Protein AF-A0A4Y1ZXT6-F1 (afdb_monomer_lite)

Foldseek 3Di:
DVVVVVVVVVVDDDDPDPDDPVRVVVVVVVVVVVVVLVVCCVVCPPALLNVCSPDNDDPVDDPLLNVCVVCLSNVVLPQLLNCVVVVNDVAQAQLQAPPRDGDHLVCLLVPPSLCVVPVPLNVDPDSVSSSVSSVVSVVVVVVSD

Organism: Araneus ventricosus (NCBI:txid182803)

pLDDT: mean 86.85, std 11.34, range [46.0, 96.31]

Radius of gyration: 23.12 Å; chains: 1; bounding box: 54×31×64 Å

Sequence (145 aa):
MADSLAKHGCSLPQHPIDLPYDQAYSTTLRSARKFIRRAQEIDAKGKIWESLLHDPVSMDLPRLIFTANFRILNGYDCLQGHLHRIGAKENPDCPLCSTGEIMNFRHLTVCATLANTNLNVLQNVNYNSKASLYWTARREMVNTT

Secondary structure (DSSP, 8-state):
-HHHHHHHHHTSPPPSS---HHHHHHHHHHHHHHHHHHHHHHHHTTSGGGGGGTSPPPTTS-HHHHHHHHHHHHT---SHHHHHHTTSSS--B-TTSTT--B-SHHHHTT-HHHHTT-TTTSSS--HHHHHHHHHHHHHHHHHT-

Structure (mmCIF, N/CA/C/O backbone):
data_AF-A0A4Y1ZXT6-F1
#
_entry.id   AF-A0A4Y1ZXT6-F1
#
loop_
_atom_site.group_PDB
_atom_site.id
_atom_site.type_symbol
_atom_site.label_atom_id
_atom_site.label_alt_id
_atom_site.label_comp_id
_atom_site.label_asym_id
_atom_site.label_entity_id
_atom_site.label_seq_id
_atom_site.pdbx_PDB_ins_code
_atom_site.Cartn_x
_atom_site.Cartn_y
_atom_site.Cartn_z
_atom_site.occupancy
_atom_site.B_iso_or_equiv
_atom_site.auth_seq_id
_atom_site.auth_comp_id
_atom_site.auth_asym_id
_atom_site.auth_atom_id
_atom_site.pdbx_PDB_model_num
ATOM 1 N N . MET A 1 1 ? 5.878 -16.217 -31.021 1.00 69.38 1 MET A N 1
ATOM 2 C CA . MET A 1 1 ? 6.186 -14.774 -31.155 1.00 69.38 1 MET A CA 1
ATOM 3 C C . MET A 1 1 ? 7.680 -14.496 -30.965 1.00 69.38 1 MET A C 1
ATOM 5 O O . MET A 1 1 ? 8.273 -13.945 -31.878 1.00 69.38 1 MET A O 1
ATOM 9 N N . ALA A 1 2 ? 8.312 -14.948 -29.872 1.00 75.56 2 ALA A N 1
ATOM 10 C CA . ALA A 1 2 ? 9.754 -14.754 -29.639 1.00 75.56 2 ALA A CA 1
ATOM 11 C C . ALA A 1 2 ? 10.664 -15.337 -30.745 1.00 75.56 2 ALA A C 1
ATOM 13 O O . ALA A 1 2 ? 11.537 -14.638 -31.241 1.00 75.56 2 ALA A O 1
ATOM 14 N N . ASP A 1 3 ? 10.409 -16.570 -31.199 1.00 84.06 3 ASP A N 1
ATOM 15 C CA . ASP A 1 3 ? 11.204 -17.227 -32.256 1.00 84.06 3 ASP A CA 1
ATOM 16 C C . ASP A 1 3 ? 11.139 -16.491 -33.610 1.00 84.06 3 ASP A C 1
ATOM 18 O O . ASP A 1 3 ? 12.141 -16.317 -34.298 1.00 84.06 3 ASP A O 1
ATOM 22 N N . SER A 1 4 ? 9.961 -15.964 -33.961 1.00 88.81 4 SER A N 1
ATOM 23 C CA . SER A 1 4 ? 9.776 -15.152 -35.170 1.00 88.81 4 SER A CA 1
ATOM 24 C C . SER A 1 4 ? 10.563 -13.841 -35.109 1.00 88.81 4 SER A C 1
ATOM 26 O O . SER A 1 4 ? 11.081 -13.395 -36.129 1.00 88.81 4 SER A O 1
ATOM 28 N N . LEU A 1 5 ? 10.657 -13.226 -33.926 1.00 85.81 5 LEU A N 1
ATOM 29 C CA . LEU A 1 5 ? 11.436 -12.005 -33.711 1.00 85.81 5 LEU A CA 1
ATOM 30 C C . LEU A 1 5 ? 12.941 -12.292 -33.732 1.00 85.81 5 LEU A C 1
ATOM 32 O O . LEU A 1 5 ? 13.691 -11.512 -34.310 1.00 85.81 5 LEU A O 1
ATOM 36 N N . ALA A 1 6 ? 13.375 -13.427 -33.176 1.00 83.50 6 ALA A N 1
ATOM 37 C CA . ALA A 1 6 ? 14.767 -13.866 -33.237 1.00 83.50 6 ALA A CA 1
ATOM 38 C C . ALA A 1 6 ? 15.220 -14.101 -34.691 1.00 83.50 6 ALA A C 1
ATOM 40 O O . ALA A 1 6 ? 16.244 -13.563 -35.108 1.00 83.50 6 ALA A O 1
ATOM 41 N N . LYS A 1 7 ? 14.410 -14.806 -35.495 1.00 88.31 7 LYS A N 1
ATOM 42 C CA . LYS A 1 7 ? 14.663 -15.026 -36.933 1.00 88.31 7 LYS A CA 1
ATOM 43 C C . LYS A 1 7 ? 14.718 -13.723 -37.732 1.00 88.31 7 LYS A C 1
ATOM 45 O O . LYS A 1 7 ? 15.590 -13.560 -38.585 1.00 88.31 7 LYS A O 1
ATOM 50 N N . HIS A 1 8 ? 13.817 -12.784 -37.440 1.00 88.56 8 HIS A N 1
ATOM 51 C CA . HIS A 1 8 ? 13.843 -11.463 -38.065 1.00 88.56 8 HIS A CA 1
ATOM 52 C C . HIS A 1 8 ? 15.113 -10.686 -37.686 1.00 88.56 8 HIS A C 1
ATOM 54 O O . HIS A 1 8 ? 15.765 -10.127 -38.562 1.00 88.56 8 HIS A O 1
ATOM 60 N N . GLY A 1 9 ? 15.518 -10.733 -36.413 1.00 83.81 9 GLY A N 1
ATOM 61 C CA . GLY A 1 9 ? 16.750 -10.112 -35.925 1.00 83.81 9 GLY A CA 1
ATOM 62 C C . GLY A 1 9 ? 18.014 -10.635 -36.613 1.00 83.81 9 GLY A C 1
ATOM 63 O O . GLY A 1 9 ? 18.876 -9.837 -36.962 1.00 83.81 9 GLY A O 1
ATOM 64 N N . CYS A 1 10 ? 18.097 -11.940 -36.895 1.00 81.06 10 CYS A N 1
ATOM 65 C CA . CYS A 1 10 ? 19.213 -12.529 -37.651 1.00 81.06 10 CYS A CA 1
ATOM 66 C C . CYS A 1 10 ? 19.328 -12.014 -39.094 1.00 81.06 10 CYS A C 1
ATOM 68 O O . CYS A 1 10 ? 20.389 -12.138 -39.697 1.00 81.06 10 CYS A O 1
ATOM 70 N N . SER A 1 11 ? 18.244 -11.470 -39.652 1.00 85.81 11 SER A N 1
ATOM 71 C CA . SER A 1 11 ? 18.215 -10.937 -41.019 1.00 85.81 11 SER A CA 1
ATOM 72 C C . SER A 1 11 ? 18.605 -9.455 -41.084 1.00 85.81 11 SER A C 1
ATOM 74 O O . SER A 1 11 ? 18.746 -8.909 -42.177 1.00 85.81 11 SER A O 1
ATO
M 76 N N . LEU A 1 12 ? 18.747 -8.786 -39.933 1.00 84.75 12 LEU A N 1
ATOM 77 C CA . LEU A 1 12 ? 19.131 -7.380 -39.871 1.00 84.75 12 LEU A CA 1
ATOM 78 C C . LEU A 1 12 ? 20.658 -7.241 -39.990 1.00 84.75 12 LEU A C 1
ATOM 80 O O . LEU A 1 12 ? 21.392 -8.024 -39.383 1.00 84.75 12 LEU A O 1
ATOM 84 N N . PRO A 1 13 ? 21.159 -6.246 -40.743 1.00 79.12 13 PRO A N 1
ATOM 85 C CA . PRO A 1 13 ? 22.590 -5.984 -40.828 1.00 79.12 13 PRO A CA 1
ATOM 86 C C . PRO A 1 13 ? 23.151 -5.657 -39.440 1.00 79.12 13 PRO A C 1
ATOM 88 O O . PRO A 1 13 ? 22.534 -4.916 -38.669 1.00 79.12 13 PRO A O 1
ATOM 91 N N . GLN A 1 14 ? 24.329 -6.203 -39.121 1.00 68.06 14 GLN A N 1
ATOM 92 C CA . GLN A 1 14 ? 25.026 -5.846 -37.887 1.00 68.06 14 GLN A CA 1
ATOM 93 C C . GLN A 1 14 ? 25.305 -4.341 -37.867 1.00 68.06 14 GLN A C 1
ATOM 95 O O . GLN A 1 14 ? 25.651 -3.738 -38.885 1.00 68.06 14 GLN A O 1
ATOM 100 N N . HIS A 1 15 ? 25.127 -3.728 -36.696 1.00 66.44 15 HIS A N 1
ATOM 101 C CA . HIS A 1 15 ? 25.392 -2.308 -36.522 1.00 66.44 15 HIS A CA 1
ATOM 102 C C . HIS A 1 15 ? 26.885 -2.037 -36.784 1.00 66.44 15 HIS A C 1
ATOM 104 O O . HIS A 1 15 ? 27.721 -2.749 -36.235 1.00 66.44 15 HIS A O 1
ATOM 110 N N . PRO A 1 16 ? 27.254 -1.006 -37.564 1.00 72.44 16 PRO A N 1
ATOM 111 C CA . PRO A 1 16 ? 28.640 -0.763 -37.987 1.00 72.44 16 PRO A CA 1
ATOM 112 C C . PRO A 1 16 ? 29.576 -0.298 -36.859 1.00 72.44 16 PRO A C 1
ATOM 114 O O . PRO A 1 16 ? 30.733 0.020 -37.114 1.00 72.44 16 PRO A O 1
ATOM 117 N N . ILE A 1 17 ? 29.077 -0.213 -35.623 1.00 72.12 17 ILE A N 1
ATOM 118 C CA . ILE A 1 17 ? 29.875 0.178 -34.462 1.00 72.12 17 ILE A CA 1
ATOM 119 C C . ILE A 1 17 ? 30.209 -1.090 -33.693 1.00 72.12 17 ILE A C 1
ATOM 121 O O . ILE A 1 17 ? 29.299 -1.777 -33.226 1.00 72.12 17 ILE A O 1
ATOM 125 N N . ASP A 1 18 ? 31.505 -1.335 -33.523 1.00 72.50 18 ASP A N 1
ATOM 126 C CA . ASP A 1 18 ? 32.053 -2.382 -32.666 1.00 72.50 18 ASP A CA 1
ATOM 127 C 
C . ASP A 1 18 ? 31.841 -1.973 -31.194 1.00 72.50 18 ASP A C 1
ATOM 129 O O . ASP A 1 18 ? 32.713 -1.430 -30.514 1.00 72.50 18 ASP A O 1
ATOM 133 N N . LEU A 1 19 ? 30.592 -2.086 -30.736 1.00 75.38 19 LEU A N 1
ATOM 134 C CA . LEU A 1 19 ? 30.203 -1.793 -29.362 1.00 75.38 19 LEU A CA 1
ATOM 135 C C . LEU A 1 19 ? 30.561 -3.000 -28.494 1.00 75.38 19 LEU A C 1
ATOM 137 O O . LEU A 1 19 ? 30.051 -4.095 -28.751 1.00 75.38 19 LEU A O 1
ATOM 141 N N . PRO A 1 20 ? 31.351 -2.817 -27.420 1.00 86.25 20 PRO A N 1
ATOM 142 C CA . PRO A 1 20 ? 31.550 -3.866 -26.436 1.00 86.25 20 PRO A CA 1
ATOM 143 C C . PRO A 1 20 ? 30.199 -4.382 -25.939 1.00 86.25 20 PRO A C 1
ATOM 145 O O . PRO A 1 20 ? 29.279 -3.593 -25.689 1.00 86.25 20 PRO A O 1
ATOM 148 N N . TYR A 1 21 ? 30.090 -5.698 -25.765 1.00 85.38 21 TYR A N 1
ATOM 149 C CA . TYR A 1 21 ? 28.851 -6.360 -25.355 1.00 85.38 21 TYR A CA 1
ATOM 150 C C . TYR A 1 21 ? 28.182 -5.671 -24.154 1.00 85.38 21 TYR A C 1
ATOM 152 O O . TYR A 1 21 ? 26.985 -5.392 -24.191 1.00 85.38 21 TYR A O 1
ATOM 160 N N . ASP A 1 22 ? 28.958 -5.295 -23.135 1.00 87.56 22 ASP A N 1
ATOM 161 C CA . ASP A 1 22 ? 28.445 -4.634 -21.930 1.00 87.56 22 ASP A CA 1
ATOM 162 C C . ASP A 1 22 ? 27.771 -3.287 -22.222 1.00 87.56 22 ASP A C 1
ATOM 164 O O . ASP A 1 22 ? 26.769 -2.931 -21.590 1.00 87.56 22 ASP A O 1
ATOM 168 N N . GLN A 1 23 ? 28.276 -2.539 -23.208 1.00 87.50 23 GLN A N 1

DIRECTIONS FOR THIS TASK ::
Quote the records above exactly, from the first line through the line containing "ATOM 1 N N .", and nothing more.

RESPONSE TO THE EXERCISE ::
Protein AF-A0A4Y1ZXT6-F1 (afdb_monomer_lite)

Foldseek 3Di:
DVVVVVVVVVVDDDDPDPDDPVRVVVVVVVVVVVVVLVVCCVVCPPALLNVCSPDNDDPVDDPLLNVCVVCLSNVVLPQLLNCVVVVNDVAQAQLQAPPRDGDHLVCLLVPPSLCVVPVPLNVDPDSVSSSVSSVVSVVVVVVSD

Organism: Araneus ventricosus (NCBI:txid182803)

pLDDT: mean 86.85, std 11.34, range [46.0, 96.31]

Radius of gyration: 23.12 Å; chains: 1; bounding box: 54×31×64 Å

Sequence (145 aa):
MADSLAKHGCSLPQHPIDLPYDQAYSTTLRSARKFIRRAQEIDAKGKIWESLLHDPVSMDLPRLIFTANFRILNGYDCLQGHLHRIGAKENPDCPLCSTGEIMNFRHLTVCATLANTNLNVLQNVNYNSKASLYWTARREMVNTT

Secondary structure (DSSP, 8-state):
-HHHHHHHHHTSPPPSS---HHHHHHHHHHHHHHHHHHHHHHHHTTSGGGGGGTSPPPTTS-HHHHHHHHHHHHT---SHHHHHHTTSSS--B-TTSTT--B-SHHHHTT-HHHHTT-TTTSSS--HHHHHHHHHHHHHHHHHT-

Structure (mmCIF, N/CA/C/O backbone):
data_AF-A0A4Y1ZXT6-F1
#
_entry.id   AF-A0A4Y1ZXT6-F1
#
loop_
_atom_site.group_PDB
_atom_site.id
_atom_site.type_symbol
_atom_site.label_atom_id
_atom_site.label_alt_id
_atom_site.label_comp_id
_atom_site.label_asym_id
_atom_site.label_entity_id
_atom_site.label_seq_id
_atom_site.pdbx_PDB_ins_code
_atom_site.Cartn_x
_atom_site.Cartn_y
_atom_site.Cartn_z
_atom_site.occupancy
_atom_site.B_iso_or_equiv
_atom_site.auth_seq_id
_atom_site.auth_comp_id
_atom_site.auth_asym_id
_atom_site.auth_atom_id
_atom_site.pdbx_PDB_model_num
ATOM 1 N N . MET A 1 1 ? 5.878 -16.217 -31.021 1.00 69.38 1 MET A N 1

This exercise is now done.